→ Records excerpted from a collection

----------

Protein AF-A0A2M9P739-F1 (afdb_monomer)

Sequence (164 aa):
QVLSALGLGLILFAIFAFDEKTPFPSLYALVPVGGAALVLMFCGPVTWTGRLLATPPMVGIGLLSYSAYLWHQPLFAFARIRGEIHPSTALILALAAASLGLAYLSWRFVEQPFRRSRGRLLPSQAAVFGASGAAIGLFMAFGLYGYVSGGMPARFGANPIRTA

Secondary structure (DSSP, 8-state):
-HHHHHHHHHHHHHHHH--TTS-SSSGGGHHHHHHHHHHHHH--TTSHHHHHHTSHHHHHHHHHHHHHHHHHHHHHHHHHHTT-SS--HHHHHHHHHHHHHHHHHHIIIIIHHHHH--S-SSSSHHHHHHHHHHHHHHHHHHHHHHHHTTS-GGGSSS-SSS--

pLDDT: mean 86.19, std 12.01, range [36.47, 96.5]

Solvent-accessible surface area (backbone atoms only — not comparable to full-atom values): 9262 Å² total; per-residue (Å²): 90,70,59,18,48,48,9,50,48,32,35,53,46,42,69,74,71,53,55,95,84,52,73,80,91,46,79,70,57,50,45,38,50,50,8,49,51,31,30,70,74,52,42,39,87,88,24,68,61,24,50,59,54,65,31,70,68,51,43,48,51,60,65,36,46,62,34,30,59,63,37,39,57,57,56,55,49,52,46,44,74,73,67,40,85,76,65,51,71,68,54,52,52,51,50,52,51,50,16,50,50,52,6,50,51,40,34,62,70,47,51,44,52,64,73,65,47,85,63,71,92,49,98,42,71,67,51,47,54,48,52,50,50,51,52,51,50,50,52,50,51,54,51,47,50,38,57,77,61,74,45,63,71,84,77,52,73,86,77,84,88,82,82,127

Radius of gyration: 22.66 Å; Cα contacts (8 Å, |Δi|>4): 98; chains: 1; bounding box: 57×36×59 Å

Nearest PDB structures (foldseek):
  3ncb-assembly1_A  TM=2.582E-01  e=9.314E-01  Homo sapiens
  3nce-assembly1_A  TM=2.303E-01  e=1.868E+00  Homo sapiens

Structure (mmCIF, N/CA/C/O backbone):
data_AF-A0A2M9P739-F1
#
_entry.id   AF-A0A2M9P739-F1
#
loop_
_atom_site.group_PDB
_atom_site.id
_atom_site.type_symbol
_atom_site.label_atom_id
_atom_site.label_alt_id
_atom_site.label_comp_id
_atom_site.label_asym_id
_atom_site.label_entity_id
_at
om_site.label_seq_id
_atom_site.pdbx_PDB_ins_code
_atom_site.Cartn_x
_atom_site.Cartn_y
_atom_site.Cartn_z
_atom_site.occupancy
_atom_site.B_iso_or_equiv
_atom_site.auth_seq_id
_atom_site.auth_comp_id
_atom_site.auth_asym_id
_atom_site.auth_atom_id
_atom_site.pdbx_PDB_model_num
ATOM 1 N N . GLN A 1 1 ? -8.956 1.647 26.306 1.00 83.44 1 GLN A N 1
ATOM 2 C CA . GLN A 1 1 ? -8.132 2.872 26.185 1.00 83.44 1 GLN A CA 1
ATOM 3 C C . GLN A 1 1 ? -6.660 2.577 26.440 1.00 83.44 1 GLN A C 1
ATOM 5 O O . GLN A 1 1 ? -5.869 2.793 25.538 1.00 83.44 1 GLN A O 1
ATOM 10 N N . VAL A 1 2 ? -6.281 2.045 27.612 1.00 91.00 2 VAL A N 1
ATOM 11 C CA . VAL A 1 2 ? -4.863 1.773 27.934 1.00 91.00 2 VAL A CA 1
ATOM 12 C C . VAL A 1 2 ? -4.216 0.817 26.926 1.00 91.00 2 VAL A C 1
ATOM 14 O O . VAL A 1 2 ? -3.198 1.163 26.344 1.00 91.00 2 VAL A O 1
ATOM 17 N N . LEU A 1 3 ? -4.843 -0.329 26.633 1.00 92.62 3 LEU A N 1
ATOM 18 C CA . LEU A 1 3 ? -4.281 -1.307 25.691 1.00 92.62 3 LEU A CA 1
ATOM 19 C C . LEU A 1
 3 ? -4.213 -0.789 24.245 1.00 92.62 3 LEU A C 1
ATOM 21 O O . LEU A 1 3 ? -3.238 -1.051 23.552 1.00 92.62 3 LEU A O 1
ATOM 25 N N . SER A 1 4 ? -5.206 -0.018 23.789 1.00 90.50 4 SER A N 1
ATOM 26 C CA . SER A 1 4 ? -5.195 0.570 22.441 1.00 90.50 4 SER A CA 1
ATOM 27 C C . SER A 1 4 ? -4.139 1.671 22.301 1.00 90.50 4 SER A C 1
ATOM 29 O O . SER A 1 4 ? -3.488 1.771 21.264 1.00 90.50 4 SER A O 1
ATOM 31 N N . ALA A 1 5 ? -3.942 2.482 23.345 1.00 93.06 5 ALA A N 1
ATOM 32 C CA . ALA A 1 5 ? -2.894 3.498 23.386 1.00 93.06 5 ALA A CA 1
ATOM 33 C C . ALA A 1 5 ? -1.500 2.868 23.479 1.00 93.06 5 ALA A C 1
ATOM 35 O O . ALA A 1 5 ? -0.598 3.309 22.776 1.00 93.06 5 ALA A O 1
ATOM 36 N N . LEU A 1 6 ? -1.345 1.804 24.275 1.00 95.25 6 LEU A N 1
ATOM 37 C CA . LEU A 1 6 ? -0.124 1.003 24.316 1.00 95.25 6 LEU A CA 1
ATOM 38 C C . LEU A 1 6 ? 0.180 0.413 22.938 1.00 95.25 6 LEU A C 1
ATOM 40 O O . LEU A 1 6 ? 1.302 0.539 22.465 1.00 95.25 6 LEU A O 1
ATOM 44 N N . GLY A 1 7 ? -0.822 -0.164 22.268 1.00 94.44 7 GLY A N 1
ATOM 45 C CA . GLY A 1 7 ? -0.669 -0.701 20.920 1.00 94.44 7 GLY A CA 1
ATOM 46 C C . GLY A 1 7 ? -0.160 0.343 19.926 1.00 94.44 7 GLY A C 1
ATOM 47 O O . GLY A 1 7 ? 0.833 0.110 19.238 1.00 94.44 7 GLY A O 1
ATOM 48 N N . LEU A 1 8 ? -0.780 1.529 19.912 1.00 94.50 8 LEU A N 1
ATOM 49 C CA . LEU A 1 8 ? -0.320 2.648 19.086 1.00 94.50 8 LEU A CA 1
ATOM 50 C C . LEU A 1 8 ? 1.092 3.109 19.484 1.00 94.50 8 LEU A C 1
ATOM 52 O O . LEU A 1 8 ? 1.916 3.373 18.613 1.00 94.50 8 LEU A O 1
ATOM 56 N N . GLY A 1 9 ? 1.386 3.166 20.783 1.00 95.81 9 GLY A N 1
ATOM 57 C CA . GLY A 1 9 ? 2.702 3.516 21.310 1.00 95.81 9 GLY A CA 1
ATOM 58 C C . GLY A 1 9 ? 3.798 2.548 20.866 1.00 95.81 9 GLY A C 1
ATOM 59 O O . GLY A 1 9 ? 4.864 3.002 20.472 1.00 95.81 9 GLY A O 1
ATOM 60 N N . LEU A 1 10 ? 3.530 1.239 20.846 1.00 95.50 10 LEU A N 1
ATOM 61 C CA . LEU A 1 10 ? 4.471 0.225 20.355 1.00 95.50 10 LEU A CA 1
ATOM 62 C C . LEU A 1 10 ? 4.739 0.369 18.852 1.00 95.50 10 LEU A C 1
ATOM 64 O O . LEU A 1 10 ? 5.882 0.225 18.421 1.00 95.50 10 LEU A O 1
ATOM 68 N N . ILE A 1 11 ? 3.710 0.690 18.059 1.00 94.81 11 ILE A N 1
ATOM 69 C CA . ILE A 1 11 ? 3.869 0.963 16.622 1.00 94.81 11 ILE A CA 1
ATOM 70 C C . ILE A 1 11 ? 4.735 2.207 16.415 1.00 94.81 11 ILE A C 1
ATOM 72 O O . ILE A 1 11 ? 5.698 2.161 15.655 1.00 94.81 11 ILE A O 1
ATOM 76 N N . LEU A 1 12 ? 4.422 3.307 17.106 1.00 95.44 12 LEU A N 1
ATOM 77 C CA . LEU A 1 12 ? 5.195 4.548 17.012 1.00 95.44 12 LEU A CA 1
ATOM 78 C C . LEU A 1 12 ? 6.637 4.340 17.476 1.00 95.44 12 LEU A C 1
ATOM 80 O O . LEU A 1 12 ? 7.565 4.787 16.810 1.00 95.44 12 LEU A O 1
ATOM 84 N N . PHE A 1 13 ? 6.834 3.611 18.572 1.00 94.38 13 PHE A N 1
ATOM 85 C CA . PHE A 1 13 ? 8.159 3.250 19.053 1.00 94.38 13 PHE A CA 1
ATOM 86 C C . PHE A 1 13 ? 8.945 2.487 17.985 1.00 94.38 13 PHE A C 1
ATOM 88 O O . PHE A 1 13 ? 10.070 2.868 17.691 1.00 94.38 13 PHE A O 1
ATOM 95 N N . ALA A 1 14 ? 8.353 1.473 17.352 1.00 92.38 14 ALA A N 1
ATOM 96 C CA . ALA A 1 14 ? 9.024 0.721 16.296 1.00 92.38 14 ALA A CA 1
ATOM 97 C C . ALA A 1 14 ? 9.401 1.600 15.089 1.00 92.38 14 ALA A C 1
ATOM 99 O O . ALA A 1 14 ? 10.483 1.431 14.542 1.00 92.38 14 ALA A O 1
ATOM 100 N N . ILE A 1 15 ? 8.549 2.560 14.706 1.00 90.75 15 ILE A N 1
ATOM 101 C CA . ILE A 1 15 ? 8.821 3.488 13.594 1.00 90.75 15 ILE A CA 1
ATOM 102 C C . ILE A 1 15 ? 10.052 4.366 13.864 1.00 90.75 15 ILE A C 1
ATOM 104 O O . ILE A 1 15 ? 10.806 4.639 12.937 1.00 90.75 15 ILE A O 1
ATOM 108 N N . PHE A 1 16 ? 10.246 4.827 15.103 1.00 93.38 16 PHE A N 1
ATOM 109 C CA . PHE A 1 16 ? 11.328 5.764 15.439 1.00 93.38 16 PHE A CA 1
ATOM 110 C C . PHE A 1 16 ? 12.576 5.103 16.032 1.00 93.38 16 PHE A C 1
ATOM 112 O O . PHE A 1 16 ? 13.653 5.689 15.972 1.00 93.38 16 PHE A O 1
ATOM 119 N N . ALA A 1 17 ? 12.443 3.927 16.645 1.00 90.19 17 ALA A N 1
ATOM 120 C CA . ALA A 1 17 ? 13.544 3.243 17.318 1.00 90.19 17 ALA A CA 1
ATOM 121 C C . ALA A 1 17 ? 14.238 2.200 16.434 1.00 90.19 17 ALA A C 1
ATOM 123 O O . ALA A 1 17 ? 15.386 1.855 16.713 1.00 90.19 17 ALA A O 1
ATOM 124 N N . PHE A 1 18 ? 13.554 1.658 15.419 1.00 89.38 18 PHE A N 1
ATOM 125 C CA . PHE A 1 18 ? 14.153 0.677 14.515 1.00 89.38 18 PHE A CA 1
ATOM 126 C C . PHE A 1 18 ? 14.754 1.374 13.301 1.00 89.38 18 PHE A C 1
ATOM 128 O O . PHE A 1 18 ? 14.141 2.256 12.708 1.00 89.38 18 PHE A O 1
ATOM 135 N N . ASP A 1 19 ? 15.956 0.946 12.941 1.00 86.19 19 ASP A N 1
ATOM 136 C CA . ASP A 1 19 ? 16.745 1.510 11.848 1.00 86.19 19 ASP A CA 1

----------

→ What to produce
Only a number is wanted. Count the lines of the data that contain "Homo".

→ Answer section
2